WORK REQUEST: Reproduce, please, only the lines from the first line below to the line containing "2 ? -19.208", inclusive.

[Start of section]

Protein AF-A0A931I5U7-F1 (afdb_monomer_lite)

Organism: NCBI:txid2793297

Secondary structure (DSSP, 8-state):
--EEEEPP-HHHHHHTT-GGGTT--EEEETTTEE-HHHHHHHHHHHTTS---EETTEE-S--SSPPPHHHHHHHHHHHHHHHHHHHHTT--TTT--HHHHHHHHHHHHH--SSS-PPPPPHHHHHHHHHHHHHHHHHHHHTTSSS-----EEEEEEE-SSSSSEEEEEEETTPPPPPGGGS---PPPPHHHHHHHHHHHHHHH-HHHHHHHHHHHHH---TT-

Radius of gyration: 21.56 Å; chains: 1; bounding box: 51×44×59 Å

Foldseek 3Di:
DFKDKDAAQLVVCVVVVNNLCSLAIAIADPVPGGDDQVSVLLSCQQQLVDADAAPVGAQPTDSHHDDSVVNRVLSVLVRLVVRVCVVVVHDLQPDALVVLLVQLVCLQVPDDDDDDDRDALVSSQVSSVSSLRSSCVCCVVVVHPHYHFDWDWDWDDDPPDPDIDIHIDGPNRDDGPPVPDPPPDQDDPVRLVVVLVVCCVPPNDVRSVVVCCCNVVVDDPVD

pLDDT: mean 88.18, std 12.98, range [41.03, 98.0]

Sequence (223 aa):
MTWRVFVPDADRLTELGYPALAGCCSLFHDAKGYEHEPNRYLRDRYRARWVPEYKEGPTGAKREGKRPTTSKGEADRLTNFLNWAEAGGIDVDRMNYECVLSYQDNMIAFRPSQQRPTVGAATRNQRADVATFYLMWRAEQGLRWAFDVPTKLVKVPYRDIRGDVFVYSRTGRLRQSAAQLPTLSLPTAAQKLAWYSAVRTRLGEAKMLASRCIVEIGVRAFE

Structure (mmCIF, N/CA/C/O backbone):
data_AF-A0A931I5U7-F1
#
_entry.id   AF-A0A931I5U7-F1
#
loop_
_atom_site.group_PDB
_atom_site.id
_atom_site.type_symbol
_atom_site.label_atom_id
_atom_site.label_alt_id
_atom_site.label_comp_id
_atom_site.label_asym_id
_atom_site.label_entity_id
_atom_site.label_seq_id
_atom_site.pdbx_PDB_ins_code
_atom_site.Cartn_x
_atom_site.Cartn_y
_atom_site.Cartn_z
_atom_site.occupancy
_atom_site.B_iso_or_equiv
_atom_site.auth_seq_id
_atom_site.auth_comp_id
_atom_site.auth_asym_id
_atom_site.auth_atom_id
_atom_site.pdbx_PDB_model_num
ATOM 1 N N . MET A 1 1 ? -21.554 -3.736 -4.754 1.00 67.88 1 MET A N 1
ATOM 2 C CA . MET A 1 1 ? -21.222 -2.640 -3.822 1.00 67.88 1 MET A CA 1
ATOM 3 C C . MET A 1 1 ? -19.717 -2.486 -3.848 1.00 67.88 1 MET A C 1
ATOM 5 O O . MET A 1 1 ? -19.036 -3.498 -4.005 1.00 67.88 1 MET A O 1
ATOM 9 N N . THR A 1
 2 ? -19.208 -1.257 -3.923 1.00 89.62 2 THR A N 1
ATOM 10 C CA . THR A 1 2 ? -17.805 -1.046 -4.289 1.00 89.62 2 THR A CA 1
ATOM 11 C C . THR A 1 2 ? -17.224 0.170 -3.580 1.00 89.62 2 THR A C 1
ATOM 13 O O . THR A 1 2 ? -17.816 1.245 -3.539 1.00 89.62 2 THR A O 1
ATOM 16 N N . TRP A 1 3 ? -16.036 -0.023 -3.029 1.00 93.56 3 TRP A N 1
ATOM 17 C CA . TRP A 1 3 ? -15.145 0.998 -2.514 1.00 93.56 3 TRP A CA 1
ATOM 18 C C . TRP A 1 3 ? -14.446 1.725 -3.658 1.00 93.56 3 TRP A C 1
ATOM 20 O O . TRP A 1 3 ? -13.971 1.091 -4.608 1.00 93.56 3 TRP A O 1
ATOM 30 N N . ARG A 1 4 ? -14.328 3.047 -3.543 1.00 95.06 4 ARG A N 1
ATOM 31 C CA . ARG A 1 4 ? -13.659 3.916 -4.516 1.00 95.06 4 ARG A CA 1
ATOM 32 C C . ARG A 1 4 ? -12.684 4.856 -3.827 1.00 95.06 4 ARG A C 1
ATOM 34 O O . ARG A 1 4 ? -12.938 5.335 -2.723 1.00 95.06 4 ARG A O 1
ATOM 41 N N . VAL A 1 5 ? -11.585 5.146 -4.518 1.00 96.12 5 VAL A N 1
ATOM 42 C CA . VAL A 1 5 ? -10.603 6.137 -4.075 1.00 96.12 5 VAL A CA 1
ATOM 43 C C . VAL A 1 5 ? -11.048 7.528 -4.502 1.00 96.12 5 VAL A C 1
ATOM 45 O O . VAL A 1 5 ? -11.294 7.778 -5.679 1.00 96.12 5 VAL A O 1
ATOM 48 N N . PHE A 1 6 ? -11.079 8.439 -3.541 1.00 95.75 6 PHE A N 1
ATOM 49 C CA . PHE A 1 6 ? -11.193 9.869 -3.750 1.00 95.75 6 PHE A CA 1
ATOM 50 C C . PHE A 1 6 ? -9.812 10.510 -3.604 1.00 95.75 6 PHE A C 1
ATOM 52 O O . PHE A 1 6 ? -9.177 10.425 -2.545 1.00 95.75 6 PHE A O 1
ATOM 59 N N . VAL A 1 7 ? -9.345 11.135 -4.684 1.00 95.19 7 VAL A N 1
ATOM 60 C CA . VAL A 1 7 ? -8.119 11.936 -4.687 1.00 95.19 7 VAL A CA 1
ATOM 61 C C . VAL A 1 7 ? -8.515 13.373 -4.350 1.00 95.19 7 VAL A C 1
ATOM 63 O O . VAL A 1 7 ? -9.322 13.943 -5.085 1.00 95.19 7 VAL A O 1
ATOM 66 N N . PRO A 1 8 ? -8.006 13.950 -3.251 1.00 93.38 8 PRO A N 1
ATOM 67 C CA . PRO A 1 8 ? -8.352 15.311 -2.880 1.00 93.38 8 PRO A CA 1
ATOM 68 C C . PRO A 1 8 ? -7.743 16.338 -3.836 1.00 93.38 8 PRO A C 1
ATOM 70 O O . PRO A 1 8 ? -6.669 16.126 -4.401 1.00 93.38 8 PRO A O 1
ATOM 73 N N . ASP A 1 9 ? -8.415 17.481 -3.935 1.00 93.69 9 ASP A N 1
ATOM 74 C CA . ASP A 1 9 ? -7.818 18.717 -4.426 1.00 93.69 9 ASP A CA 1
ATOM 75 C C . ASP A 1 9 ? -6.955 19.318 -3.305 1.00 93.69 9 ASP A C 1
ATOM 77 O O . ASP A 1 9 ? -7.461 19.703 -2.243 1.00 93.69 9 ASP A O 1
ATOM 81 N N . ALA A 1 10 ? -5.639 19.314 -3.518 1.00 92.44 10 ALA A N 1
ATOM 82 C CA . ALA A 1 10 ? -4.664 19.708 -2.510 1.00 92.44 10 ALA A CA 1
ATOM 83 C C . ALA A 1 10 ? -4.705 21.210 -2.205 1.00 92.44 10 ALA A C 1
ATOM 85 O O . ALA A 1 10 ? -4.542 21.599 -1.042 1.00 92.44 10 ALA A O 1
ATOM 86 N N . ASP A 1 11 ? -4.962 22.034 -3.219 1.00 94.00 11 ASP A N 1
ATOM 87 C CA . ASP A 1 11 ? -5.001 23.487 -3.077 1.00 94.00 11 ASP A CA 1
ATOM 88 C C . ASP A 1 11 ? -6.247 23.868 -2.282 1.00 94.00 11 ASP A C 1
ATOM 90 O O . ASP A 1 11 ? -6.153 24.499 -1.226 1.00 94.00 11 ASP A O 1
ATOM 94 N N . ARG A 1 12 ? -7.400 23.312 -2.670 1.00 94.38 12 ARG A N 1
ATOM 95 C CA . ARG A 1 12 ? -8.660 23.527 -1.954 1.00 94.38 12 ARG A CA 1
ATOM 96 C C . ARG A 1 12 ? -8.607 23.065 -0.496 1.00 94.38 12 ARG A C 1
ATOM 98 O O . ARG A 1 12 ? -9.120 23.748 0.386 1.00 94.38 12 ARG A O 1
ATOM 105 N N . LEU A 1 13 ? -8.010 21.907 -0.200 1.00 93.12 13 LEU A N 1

[End of section]

EXERCISE ANSWER:
Protein AF-A0A931I5U7-F1 (afdb_monomer_lite)

Organism: NCBI:txid2793297

Secondary structure (DSSP, 8-state):
--EEEEPP-HHHHHHTT-GGGTT--EEEETTTEE-HHHHHHHHHHHTTS---EETTEE-S--SSPPPHHHHHHHHHHHHHHHHHHHHTT--TTT--HHHHHHHHHHHHH--SSS-PPPPPHHHHHHHHHHHHHHHHHHHHTTSSS-----EEEEEEE-SSSSSEEEEEEETTPPPPPGGGS---PPPPHHHHHHHHHHHHHHH-HHHHHHHHHHHHH---TT-

Radius of gyration: 21.56 Å; chains: 1; bounding box: 51×44×59 Å

Foldseek 3Di:
DFKDKDAAQLVVCVVVVNNLCSLAIAIADPVPGGDDQVSVLLSCQQQLVDADAAPVGAQPTDSHHDDSVVNRVLSVLVRLVVRVCVVVVHDLQPDALVVLLVQLVCLQVPDDDDDDDRDALVSSQVSSVSSLRSSCVCCVVVVHPHYHFDWDWDWDDDPPDPDIDIHIDGPNRDDGPPVPDPPPDQDDPVRLVVVLVVCCVPPNDVRSVVVCCCNVVVDDPVD

pLDDT: mean 88.18, std 12.98, range [41.03, 98.0]

Sequence (223 aa):
MTWRVFVPDADRLTELGYPALAGCCSLFHDAKGYEHEPNRYLRDRYRARWVPEYKEGPTGAKREGKRPTTSKGEADRLTNFLNWAEAGGIDVDRMNYECVLSYQDNMIAFRPSQQRPTVGAATRNQRADVATFYLMWRAEQGLRWAFDVPTKLVKVPYRDIRGDVFVYSRTGRLRQSAAQLPTLSLPTAAQKLAWYSAVRTRLGEAKMLASRCIVEIGVRAFE

Structure (mmCIF, N/CA/C/O backbone):
data_AF-A0A931I5U7-F1
#
_entry.id   AF-A0A931I5U7-F1
#
loop_
_atom_site.group_PDB
_atom_site.id
_atom_site.type_symbol
_atom_site.label_atom_id
_atom_site.label_alt_id
_atom_site.label_comp_id
_atom_site.label_asym_id
_atom_site.label_entity_id
_atom_site.label_seq_id
_atom_site.pdbx_PDB_ins_code
_atom_site.Cartn_x
_atom_site.Cartn_y
_atom_site.Cartn_z
_atom_site.occupancy
_atom_site.B_iso_or_equiv
_atom_site.auth_seq_id
_atom_site.auth_comp_id
_atom_site.auth_asym_id
_atom_site.auth_atom_id
_atom_site.pdbx_PDB_model_num
ATOM 1 N N . MET A 1 1 ? -21.554 -3.736 -4.754 1.00 67.88 1 MET A N 1
ATOM 2 C CA . MET A 1 1 ? -21.222 -2.640 -3.822 1.00 67.88 1 MET A CA 1
ATOM 3 C C . MET A 1 1 ? -19.717 -2.486 -3.848 1.00 67.88 1 MET A C 1
ATOM 5 O O . MET A 1 1 ? -19.036 -3.498 -4.005 1.00 67.88 1 MET A O 1
ATOM 9 N N . THR A 1
 2 ? -19.208 -1.257 -3.923 1.00 89.62 2 THR A N 1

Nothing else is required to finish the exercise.